Skip pictures in the listing below; copy exactly the lines from the one with "ATOM 17 C C" through the one with "ATOM 51 C C", inclusive.

-- Material supplied follows --

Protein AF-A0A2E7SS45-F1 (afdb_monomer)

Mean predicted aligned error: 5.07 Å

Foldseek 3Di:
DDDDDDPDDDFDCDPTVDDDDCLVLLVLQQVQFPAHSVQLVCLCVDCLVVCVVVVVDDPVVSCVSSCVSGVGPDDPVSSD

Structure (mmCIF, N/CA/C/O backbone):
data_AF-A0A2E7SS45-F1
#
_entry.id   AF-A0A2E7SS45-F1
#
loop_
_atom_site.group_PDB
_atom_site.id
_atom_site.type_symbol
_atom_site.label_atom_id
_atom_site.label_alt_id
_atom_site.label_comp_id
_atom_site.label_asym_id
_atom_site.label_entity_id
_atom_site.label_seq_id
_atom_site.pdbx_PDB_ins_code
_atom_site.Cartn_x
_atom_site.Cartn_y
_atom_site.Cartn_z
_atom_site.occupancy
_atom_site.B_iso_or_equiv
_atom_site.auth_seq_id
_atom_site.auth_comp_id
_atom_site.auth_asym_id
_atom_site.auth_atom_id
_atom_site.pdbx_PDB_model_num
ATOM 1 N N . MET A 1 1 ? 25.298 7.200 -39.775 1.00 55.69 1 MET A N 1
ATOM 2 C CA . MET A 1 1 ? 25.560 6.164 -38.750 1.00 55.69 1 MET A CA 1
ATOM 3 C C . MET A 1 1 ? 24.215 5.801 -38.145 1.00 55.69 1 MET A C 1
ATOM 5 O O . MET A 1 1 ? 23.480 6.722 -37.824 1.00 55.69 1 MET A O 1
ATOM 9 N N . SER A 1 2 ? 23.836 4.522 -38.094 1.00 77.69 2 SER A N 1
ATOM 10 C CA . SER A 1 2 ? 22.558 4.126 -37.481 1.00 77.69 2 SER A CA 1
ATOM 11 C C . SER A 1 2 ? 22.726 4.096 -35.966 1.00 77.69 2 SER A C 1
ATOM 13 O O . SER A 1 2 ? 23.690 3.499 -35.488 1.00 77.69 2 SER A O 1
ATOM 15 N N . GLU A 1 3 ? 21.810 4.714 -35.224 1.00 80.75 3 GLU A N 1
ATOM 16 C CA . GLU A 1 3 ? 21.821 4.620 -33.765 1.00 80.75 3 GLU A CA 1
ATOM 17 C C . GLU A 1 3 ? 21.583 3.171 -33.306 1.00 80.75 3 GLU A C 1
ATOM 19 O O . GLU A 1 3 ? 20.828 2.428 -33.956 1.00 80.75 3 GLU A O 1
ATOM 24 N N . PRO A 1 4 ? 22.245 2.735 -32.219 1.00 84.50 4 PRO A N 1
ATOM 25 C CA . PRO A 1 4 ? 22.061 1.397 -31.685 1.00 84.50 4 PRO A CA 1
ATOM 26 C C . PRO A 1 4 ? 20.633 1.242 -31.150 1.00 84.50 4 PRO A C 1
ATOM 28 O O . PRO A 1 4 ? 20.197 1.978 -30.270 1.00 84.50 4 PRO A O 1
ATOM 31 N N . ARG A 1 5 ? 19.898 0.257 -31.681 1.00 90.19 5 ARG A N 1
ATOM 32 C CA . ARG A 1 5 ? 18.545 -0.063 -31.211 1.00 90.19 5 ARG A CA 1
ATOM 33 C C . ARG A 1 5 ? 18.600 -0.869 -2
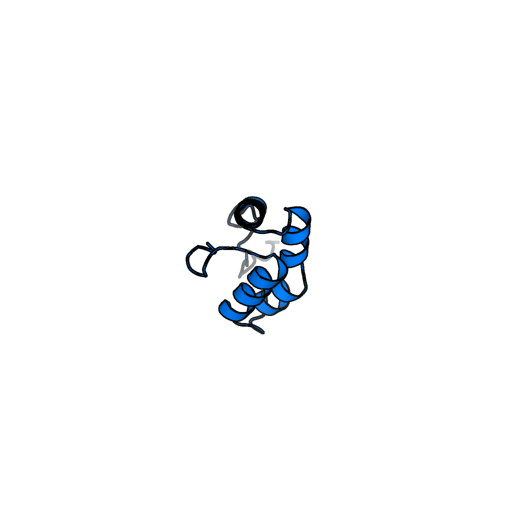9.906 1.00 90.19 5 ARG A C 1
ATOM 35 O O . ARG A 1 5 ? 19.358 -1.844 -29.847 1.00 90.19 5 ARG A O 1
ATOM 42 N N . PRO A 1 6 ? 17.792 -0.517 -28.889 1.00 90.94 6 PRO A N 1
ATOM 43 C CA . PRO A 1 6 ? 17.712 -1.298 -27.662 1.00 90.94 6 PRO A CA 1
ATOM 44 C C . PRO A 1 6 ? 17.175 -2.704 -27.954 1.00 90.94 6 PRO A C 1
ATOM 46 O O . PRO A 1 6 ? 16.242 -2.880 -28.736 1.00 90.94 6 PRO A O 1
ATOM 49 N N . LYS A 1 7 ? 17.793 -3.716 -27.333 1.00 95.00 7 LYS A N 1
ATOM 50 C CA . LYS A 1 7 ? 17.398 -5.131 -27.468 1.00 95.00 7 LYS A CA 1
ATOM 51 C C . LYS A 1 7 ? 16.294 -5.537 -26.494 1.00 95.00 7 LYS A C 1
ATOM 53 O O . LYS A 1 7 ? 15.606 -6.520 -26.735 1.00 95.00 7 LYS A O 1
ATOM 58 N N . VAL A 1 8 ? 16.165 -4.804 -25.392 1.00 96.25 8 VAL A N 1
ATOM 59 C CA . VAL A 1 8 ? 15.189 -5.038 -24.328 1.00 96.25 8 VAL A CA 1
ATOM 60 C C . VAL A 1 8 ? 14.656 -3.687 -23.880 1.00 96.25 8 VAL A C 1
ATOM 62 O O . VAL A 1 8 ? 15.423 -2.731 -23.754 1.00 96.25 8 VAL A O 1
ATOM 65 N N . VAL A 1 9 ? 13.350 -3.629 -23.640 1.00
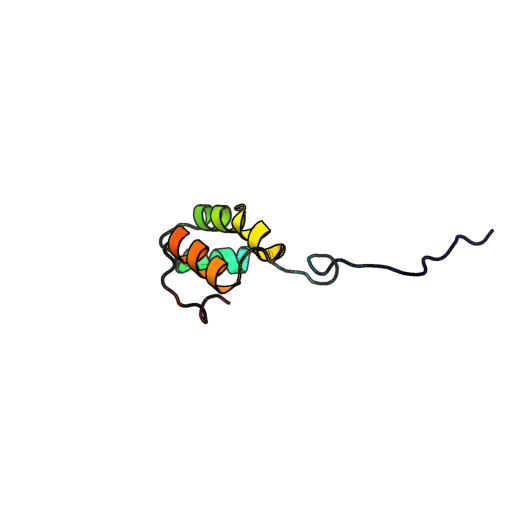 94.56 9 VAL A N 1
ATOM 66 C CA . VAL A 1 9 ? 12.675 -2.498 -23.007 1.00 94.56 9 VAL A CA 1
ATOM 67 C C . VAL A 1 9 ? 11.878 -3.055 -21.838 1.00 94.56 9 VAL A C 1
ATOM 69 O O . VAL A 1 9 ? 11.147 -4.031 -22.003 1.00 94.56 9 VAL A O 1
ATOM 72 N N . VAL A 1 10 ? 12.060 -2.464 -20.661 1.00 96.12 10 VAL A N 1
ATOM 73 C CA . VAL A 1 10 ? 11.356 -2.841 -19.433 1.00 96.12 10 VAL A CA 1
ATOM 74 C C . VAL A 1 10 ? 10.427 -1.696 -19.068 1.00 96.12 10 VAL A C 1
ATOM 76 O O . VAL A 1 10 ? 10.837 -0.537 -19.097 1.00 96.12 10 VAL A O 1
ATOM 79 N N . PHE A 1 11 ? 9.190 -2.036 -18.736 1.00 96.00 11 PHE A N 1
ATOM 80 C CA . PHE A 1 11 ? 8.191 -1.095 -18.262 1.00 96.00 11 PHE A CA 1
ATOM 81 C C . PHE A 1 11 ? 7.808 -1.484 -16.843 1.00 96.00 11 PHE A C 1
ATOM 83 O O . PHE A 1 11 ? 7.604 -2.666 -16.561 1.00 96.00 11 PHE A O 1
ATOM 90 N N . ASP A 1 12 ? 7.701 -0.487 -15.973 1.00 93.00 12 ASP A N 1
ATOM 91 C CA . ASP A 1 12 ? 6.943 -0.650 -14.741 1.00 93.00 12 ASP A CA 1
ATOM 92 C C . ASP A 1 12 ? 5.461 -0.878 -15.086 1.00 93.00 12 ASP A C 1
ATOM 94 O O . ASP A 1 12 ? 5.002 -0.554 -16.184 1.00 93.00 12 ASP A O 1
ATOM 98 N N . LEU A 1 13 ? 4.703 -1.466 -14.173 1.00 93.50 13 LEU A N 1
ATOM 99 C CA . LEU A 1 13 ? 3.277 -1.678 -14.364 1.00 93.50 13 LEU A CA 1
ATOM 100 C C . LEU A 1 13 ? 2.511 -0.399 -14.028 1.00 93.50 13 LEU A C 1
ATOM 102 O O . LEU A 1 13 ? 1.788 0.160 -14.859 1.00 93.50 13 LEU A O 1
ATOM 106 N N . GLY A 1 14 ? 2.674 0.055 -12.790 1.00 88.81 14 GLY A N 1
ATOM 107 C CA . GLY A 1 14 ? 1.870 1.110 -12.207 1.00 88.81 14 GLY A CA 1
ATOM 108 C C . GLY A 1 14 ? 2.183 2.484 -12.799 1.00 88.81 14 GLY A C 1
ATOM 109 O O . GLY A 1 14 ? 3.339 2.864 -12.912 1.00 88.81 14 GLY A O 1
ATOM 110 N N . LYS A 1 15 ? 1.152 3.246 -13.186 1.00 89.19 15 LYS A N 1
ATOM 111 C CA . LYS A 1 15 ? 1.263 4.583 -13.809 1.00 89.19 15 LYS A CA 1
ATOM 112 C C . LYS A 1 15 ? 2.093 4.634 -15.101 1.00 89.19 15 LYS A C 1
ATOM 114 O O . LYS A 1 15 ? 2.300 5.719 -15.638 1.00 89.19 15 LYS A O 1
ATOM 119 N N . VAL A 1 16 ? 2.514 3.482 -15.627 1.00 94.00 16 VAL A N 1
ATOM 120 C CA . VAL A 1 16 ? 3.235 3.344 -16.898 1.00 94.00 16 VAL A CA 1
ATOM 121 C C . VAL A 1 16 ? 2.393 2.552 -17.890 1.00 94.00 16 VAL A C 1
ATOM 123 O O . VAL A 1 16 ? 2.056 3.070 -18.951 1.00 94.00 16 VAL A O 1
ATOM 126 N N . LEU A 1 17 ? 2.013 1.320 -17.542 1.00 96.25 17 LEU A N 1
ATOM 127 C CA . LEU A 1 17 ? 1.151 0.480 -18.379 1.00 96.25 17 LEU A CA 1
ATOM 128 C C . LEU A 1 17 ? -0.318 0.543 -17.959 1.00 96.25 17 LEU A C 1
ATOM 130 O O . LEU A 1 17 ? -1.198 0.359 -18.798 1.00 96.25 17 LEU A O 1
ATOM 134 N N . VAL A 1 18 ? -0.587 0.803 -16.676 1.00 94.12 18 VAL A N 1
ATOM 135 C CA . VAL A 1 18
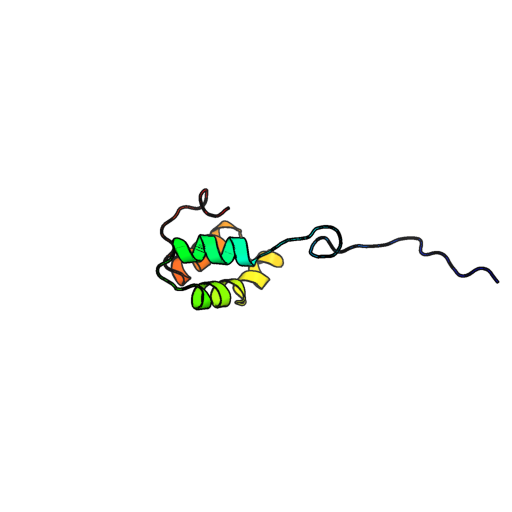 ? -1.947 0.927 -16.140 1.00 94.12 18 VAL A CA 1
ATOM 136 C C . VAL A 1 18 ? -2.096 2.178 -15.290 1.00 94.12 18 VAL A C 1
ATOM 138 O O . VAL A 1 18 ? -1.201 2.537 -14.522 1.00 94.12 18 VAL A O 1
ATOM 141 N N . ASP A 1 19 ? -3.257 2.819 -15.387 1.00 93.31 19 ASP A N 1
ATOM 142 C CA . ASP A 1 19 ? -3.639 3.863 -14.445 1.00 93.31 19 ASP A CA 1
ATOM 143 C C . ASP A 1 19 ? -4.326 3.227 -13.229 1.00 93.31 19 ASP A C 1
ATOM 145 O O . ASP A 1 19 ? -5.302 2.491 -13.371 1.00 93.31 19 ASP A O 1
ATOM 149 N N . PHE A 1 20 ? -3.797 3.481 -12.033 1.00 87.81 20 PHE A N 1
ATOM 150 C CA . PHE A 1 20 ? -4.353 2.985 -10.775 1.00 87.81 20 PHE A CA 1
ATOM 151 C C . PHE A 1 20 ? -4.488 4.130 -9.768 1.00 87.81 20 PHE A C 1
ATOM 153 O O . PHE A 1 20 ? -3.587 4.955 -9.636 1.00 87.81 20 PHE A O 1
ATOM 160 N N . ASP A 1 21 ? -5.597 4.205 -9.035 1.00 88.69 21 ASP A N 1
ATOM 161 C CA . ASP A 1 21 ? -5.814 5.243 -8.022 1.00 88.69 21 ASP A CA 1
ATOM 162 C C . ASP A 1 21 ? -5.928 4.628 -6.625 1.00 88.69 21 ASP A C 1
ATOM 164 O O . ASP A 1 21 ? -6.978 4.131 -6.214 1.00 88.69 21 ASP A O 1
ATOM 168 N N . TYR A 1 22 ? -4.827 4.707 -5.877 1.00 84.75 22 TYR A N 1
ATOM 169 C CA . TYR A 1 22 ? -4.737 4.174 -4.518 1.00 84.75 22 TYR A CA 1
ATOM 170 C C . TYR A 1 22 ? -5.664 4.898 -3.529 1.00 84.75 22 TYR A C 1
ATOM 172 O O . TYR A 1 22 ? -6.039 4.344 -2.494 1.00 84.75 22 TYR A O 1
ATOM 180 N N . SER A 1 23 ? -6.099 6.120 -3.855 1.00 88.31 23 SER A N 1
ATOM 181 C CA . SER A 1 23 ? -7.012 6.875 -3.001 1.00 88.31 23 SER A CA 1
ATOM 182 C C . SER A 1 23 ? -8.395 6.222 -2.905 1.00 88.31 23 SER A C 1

-- Material supplied concluded --

* **Your solution**
ATOM 17 C C . GLU A 1 3 ? 21.583 3.171 -33.306 1.00 80.75 3 GLU A C 1
ATOM 19 O O . GLU A 1 3 ? 20.828 2.428 -33.956 1.00 80.75 3 GLU A O 1
ATOM 24 N N . PRO A 1 4 ? 22.245 2.735 -32.219 1.00 84.50 4 PRO A N 1
ATOM 25 C CA . PRO A 1 4 ? 22.061 1.397 -31.685 1.00 84.50 4 PRO A CA 1
ATOM 26 C C . PRO A 1 4 ? 20.633 1.242 -31.150 1.00 84.50 4 PRO A C 1
ATOM 28 O O . PRO A 1 4 ? 20.197 1.978 -30.270 1.00 84.50 4 PRO A O 1
ATOM 31 N N . ARG A 1 5 ? 19.898 0.257 -31.681 1.00 90.19 5 ARG A N 1
ATOM 32 C CA . ARG A 1 5 ? 18.545 -0.063 -31.211 1.00 90.19 5 ARG A CA 1
ATOM 33 C C . ARG A 1 5 ? 18.600 -0.869 -2
9.906 1.00 90.19 5 ARG A C 1
ATOM 35 O O . ARG A 1 5 ? 19.358 -1.844 -29.847 1.00 90.19 5 ARG A O 1
ATOM 42 N N . PRO A 1 6 ? 17.792 -0.517 -28.889 1.00 90.94 6 PRO A N 1
ATOM 43 C CA . PRO A 1 6 ? 17.712 -1.298 -27.662 1.00 90.94 6 PRO A CA 1
ATOM 44 C C . PRO A 1 6 ? 17.175 -2.704 -27.954 1.00 90.94 6 PRO A C 1
ATOM 46 O O . PRO A 1 6 ? 16.242 -2.880 -28.736 1.00 90.94 6 PRO A O 1
ATOM 49 N N . LYS A 1 7 ? 17.793 -3.716 -27.333 1.00 95.00 7 LYS A N 1
ATOM 50 C CA . LYS A 1 7 ? 17.398 -5.131 -27.468 1.00 95.00 7 LYS A CA 1
ATOM 51 C C . LYS A 1 7 ? 16.294 -5.537 -26.494 1.00 95.00 7 LYS A C 1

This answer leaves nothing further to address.